I cheated the native sync speed 0f the 1D Mark III which is 1/250.

Friday, July 31, 2009

What's a good portrait lens?

What's a good portrait lens? I get asked this question a lot. There is really no such thing as a "portrait lens." Some lenses are better than others for portrait photography because of their focal length but just about any lens can be used for portraits. Typically 80-135mm is a good focal length range for portraits but sometimes I don't like being typical. This shot of Mandy was taken with a 400mm f/2.8 L IS. 400mm is pretty far from the typical 80-135mm range but the results are magnificent.

Wednesday, July 29, 2009

Lights on / Lights off

Lighting is as much about what you don't light as what you do light. As photographers, we have the ability to orchestrate the viewer's eye with composition, leading lines, and how we light. Light can put the focus on something specific and the absence of light can remove the focus on what's not important.

With the image above, I light the model's face with directional side lighting to emphasize her hair, eyes, and lips. I also placed a light underneath her dress to give it a glow and the lead the viewer's eye from her face to something almost as important; her wedding dress. I made sure the light didn't contaminate the background so then only thing that's visible is her.

In most cases, defined shadows can be distracting but in this image, the shadows adds a nice artistic element. I used a single strobe inside a beauty dish which puts out light that has a bit more contast that a softbox does.

Thursday, July 23, 2009


Photographs taken by me in Hawaii and Utah. Enjoy.

Sunday, July 19, 2009

Worldwide Photo Walk

The Second Annual Worldwide Photowalk was yeterday. I decided to participate at two locations; Norfolk & Williamsburg. The Norfolk photo walk started at 10AM. Here's a group photo I took of all us.
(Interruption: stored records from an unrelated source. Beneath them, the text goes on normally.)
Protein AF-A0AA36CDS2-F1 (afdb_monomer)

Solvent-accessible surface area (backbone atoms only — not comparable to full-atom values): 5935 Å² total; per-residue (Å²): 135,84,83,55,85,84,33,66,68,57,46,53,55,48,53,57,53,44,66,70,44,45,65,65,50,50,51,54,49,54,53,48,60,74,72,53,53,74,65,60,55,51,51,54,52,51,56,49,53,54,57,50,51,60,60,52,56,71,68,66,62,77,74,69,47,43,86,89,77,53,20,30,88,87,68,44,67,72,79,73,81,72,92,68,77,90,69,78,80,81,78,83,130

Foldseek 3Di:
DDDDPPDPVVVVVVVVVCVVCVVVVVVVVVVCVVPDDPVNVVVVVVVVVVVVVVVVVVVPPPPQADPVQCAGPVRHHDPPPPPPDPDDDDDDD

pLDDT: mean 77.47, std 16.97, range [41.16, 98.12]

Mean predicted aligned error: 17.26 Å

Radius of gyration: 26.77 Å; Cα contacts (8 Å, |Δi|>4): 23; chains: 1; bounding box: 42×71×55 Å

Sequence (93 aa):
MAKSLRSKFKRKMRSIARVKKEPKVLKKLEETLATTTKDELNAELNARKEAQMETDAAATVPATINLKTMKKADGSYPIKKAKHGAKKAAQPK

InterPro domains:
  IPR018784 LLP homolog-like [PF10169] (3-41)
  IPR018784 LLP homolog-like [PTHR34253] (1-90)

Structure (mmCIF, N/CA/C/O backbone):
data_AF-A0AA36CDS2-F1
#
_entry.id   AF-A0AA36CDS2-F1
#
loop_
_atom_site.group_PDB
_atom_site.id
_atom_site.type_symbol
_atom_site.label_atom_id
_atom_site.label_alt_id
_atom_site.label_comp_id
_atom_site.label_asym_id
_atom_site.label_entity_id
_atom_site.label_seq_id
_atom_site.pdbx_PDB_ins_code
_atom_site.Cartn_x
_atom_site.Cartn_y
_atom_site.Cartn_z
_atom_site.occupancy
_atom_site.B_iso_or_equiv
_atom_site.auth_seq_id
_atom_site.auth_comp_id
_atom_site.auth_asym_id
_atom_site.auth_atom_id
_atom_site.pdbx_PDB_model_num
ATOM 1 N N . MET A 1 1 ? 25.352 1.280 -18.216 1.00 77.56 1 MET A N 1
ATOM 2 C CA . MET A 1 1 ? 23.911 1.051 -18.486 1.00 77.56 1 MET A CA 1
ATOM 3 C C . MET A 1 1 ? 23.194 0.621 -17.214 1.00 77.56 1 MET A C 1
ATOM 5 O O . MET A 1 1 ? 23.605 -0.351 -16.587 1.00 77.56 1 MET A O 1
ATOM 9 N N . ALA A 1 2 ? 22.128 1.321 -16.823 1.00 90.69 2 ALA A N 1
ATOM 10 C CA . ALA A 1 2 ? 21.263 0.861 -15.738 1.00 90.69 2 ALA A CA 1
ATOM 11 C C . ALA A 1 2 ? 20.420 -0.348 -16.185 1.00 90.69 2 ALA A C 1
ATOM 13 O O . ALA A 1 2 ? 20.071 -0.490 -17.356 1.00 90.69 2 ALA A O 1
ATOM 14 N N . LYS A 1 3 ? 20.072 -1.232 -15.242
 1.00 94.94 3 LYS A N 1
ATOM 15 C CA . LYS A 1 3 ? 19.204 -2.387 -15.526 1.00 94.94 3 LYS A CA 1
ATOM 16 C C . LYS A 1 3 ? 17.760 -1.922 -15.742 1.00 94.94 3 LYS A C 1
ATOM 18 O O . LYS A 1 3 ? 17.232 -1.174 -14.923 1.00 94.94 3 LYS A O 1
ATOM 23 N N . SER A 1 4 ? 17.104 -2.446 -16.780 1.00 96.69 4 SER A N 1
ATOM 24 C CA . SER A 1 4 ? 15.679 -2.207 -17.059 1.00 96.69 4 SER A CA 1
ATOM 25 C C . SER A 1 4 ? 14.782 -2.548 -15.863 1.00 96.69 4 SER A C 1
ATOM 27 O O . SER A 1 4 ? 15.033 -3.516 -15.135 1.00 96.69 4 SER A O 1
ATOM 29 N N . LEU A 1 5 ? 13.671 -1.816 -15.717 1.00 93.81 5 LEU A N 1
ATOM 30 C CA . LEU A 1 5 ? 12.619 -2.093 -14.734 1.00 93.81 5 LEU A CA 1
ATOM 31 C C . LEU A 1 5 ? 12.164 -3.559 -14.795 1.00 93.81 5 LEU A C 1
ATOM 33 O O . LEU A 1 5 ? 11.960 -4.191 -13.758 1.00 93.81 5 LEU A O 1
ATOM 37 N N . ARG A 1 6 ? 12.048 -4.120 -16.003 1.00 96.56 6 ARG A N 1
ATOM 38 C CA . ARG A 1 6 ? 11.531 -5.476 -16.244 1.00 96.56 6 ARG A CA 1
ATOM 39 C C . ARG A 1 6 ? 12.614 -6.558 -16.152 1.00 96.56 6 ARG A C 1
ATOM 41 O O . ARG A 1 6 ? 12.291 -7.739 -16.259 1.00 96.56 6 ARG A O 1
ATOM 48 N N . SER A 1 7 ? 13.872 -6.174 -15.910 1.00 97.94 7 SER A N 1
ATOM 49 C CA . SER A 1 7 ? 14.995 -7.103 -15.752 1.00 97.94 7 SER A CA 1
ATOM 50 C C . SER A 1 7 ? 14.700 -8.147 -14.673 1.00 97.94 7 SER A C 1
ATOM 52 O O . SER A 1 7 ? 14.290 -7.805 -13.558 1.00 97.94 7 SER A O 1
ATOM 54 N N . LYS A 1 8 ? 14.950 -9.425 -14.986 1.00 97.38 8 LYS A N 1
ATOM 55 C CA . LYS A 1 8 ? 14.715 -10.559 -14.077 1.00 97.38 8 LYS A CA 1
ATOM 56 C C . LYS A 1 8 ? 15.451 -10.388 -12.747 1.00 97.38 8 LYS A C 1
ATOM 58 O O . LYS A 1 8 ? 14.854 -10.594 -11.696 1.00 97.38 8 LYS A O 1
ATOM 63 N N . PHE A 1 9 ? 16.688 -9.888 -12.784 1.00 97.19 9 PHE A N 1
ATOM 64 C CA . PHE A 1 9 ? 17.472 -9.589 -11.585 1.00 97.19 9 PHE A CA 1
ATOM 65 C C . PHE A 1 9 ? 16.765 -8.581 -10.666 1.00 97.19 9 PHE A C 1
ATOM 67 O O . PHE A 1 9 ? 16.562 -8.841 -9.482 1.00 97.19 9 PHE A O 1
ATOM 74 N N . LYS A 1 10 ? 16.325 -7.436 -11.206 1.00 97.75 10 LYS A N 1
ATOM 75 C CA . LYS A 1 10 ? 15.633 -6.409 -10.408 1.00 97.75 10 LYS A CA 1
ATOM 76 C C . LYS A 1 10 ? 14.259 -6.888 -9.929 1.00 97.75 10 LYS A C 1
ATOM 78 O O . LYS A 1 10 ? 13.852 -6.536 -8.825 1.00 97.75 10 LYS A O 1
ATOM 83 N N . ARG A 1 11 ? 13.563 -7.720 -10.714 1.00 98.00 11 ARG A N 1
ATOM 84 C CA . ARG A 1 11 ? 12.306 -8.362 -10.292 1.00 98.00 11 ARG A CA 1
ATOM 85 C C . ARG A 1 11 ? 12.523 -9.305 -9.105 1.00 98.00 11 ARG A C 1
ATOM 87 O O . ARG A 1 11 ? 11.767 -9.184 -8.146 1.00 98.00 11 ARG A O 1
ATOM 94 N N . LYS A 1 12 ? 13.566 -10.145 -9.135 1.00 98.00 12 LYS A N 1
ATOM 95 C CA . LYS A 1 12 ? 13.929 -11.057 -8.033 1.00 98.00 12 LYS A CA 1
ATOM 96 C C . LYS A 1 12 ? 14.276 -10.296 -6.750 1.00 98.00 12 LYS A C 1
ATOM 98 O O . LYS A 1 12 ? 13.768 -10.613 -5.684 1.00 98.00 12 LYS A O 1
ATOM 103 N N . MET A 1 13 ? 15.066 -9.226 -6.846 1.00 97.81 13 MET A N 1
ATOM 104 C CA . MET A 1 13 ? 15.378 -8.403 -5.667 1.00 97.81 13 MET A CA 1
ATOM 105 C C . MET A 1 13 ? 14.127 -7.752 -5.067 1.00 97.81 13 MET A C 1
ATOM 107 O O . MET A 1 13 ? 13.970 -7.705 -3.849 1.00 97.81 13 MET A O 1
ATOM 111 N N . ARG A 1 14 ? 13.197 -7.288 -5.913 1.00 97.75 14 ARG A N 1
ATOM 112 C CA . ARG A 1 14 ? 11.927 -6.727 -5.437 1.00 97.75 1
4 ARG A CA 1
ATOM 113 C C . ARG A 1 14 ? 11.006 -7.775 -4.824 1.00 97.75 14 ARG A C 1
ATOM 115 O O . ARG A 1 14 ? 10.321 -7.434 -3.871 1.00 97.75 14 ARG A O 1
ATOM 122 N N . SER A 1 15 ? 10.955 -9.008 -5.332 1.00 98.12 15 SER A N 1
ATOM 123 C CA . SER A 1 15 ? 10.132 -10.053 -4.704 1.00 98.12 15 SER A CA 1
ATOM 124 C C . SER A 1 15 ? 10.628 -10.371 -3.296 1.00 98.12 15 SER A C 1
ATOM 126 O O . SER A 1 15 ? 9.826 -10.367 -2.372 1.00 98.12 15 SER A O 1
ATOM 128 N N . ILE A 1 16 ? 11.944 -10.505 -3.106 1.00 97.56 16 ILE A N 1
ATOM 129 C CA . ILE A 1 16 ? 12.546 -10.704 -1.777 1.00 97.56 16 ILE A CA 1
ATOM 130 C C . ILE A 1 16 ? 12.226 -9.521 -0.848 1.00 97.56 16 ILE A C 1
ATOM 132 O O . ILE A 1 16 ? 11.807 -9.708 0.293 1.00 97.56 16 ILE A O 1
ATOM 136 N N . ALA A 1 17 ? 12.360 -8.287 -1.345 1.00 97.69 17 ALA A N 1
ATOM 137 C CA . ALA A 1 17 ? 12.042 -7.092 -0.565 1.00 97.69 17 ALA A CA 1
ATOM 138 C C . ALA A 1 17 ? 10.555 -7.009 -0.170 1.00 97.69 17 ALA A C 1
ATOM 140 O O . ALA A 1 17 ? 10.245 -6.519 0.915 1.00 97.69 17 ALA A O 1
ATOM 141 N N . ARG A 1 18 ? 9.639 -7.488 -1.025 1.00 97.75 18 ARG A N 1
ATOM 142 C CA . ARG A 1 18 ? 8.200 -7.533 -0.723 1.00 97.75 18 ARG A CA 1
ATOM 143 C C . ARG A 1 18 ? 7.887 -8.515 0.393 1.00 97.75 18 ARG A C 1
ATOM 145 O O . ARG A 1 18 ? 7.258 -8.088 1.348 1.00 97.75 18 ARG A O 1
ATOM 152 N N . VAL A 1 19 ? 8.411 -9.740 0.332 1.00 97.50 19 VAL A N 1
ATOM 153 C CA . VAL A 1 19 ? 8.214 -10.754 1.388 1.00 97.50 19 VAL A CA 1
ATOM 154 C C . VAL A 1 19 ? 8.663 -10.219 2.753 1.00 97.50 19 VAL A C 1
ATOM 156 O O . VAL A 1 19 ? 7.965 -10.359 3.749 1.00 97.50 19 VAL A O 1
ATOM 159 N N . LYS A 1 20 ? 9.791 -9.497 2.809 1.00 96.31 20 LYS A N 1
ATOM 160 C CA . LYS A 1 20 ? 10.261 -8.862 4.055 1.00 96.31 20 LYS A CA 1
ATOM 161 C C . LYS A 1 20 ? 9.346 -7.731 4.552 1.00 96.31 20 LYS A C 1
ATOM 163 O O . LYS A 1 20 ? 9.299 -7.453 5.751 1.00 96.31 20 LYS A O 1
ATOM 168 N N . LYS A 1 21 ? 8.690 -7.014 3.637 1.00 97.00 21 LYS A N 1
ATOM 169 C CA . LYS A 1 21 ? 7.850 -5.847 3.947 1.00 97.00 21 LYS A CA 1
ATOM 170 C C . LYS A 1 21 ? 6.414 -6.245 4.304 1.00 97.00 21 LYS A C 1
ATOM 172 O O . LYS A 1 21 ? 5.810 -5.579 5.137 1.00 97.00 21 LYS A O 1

The photo looks like it was taken more like 6AM. That's because I purposefuly underexposed the ambient light and used 3 speedlights to light us.
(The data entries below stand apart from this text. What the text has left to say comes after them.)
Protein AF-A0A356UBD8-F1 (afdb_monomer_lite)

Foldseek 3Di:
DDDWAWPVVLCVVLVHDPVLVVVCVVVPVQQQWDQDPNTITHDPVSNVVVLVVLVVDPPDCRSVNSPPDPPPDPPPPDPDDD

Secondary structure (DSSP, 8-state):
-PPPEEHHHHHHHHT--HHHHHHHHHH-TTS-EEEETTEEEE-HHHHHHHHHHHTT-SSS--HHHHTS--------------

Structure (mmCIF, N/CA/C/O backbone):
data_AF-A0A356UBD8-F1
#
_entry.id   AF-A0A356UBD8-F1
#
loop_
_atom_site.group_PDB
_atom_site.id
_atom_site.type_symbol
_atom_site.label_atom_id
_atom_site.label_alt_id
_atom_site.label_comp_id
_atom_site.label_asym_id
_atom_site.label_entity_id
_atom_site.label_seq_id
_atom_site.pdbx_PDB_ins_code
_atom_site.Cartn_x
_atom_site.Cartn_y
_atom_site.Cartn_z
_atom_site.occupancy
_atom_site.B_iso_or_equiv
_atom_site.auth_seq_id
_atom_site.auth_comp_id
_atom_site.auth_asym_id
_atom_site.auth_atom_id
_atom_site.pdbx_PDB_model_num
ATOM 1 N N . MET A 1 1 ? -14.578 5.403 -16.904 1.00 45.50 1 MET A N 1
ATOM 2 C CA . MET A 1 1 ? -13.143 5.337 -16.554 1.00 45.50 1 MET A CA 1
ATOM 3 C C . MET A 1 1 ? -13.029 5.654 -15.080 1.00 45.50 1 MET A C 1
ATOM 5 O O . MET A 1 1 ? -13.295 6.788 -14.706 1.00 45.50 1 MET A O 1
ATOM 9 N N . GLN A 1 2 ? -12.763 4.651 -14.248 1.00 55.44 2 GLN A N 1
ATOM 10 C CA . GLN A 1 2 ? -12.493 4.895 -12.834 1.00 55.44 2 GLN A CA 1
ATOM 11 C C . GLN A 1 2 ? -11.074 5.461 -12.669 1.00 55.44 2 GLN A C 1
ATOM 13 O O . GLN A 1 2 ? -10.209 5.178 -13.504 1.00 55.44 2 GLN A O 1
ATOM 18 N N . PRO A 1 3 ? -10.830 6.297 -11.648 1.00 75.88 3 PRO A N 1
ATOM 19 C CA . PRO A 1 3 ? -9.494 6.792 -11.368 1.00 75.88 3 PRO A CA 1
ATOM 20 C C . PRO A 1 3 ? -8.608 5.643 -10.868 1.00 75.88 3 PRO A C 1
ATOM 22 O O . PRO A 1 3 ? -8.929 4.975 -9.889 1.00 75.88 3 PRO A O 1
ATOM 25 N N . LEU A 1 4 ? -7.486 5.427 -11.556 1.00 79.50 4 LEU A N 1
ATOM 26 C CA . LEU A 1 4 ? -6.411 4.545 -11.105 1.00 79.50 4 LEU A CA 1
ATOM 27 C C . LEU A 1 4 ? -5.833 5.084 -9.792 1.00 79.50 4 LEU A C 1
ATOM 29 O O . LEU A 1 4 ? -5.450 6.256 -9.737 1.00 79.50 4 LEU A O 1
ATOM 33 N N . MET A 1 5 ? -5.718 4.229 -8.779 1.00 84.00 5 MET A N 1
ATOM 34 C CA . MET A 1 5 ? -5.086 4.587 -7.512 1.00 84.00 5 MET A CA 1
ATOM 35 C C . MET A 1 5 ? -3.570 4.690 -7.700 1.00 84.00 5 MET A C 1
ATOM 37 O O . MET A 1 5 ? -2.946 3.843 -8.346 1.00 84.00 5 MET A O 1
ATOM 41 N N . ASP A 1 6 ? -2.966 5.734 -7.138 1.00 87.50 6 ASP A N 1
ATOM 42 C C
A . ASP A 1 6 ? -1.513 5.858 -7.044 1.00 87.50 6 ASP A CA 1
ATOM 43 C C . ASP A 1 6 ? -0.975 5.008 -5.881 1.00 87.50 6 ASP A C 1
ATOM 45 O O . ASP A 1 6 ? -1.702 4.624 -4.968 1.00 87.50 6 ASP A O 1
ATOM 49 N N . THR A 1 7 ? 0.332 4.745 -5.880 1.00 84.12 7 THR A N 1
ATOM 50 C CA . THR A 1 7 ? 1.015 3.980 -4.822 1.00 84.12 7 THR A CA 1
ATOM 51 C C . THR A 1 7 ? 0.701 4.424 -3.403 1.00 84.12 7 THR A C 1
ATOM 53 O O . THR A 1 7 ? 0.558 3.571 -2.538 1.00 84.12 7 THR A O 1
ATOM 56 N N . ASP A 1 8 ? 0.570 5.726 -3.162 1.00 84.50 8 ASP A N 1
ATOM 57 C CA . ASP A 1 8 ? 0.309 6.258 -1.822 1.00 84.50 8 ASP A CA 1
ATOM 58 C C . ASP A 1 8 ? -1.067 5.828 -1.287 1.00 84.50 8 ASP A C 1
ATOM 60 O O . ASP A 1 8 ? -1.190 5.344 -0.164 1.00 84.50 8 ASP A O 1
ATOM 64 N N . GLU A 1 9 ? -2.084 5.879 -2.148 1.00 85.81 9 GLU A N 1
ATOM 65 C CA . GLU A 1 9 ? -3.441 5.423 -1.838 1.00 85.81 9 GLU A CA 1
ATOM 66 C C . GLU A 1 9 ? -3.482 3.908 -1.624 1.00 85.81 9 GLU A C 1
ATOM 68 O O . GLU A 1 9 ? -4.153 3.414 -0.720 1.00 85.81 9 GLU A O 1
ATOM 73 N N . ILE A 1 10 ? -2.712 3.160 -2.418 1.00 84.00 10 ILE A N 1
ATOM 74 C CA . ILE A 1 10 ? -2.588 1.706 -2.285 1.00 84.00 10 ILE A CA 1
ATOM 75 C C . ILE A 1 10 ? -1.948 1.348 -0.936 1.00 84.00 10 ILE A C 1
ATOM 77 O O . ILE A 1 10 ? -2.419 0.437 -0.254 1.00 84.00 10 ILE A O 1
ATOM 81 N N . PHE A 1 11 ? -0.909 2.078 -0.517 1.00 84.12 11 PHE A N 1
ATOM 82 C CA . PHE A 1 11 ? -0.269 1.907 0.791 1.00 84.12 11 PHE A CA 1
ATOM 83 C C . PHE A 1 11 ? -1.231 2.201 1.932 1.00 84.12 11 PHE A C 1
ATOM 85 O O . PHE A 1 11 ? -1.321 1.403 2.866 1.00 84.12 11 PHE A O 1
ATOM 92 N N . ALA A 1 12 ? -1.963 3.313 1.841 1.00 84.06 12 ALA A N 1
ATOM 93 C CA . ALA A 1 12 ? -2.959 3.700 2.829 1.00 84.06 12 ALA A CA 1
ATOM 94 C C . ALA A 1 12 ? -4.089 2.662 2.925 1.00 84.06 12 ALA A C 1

I thought I would do things a little differently this year and incorporate off camera flash in my shots. I spent about two hours with my buddy Mike Preston, just walking through the streets of downtown Norfolk looking for compelling people to photograph.
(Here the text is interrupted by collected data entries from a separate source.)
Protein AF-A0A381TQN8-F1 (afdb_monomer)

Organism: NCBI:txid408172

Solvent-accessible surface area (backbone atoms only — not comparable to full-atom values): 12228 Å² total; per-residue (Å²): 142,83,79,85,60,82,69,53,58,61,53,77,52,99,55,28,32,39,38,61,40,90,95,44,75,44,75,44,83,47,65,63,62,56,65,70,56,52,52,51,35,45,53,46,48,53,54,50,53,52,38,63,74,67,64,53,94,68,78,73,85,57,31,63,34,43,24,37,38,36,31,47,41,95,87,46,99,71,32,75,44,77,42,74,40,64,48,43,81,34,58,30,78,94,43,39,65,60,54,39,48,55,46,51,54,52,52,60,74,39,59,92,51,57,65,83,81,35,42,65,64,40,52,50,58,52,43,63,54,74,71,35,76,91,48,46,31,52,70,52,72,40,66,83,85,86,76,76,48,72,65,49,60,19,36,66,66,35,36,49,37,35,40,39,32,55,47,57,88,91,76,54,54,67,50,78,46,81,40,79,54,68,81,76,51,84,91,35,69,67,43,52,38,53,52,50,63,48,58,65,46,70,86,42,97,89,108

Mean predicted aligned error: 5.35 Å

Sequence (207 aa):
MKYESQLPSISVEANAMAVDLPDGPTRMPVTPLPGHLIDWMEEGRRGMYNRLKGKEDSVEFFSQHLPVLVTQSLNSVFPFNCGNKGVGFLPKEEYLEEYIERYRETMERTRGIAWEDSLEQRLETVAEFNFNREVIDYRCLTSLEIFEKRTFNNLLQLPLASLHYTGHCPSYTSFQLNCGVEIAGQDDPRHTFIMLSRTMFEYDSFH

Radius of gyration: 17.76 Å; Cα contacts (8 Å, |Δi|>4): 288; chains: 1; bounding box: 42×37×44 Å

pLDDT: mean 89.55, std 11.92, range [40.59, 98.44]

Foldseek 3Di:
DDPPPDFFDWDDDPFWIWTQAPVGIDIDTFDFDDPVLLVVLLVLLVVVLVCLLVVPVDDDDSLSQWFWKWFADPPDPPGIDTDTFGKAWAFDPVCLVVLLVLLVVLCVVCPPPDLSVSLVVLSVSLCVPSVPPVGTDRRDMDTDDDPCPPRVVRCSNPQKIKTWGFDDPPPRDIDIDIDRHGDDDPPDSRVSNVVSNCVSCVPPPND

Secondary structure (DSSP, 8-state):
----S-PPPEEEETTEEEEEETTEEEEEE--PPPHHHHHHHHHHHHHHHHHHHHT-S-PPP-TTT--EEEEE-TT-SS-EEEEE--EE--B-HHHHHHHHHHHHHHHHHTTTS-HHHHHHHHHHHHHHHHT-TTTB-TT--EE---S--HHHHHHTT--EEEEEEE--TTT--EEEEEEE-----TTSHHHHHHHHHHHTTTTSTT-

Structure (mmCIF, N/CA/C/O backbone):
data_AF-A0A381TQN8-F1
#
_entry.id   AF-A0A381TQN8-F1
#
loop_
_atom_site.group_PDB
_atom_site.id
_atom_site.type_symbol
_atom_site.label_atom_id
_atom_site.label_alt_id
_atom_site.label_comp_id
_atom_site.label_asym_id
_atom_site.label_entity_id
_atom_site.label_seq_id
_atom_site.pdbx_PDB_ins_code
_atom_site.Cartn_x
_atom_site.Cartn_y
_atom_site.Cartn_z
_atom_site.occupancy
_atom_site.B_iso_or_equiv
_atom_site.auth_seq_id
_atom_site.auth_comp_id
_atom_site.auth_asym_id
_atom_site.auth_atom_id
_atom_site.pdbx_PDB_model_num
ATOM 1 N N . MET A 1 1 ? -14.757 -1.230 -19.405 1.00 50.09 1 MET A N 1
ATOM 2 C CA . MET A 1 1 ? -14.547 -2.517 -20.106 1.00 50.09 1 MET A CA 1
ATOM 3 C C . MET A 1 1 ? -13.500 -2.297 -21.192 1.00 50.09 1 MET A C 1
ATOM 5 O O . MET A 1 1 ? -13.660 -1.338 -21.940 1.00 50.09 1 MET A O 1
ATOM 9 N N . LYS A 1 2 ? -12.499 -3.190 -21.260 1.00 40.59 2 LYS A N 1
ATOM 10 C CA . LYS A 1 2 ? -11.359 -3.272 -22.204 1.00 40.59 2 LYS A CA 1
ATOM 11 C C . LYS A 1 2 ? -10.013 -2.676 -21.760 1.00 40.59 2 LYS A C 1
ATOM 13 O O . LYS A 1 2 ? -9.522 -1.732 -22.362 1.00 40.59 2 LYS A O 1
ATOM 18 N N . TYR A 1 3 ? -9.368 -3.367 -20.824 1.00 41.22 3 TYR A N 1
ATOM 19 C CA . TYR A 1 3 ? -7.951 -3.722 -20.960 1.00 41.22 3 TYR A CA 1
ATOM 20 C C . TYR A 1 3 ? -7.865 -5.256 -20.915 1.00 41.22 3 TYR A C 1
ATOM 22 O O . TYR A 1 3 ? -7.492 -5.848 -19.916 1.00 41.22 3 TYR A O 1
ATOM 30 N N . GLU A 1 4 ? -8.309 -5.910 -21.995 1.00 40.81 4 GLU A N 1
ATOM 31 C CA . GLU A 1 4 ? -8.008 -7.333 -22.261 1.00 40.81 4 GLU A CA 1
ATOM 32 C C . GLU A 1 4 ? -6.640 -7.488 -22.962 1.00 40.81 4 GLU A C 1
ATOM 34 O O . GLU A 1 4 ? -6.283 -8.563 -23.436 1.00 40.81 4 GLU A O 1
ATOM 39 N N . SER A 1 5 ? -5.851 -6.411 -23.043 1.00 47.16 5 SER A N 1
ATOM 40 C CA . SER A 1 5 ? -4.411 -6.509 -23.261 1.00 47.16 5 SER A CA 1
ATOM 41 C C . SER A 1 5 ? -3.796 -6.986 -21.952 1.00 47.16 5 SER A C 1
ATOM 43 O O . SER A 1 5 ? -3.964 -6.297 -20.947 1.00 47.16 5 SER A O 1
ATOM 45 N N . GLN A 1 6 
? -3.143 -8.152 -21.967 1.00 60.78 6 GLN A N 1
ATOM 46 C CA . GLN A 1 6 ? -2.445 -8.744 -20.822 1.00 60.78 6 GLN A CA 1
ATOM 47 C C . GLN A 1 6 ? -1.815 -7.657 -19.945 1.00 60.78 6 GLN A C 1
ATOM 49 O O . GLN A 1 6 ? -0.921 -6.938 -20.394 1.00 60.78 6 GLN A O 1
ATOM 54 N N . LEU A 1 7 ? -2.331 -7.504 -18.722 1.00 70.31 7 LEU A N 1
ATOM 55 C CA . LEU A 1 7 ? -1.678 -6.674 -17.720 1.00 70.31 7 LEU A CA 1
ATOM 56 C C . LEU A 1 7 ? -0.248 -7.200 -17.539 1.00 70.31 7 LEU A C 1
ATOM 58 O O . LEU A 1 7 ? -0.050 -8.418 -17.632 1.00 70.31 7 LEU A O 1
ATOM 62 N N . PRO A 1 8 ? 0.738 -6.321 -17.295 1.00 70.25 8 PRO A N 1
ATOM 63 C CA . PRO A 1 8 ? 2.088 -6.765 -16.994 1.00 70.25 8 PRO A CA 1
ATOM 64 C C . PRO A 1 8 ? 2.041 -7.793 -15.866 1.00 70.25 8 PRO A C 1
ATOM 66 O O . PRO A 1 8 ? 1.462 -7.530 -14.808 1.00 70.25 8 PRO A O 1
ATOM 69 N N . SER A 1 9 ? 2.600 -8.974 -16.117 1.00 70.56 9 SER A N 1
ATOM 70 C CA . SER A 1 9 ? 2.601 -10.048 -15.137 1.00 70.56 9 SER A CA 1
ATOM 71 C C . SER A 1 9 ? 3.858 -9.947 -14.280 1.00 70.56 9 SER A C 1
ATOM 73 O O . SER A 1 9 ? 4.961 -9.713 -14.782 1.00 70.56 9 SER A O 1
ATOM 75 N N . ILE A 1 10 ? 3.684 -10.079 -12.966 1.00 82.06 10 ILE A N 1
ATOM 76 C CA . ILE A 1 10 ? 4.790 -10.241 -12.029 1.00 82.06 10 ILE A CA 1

Here is a man I spotted passing by on his bike who allowed me to photograph him. I used three 580EXIIs mounted on one light stand, gelled with 1/2 CTOs, shooting through an umbrella.

After the photo walk, we had lunch at Gillians in Norfolk; bad food and bad service but getting to meet other photographers was worth it.

I made it home, changed my clothes, and made it to the Williamsburg walk just in time to be late. I eventuallty met up with the other shooters. Here is one of the shots I took in Williamsburg. I took a similar shot a few months ago but this time I added flash to the moving subject. Again, I purposefuly underexposed the ambient light and cranked up the flashes.

All in all, it was a fun day. I didn't get any award winning shots but it was nice to just get out there and strobe.

Tuesday, July 14, 2009

Ticked Off

I often go to great lengths to capture a compelling photo. I've been knee deep in fast flowing waters, standing on slippery rocks, trying to balance myself and my tripod/camera at the same time to capture a shot of the Upper Provo River, Utah. Seen here.

I was in a open helicopter (no side windows), leaning out over jagged knife like rocks and cliffs to capture a breathtaking scene of a reflected rainbow in Kauai. Seen here.

But, my scariest moment involving my camera was......
...last night when I found a tick on my back. I was at a local park near dusk photographing Ajike in her wedding dress this past Saturday. There were several times where I placed myself in high grass/weeds, thorn bushes, and layed in the grass to get the right angle and perspective. (She was low, so I got low)

Another shot from the same night

I went home with several mosquito bites all over me. Two days later, after scratching the itchy bites profusely, they turned into scabs. I felt what I thought to be a large scab on my back and checked it in the mirror. I asked my wife to look at it and from her initial reaction I knew it was a tick. ARRRRGGGHHH! I hate ticks! She got the tweezers and safety pin and dug that buried sucker out.

Note to self: Do a thorough check after an outdoor photoshoot
stay in the safe confines of a studio!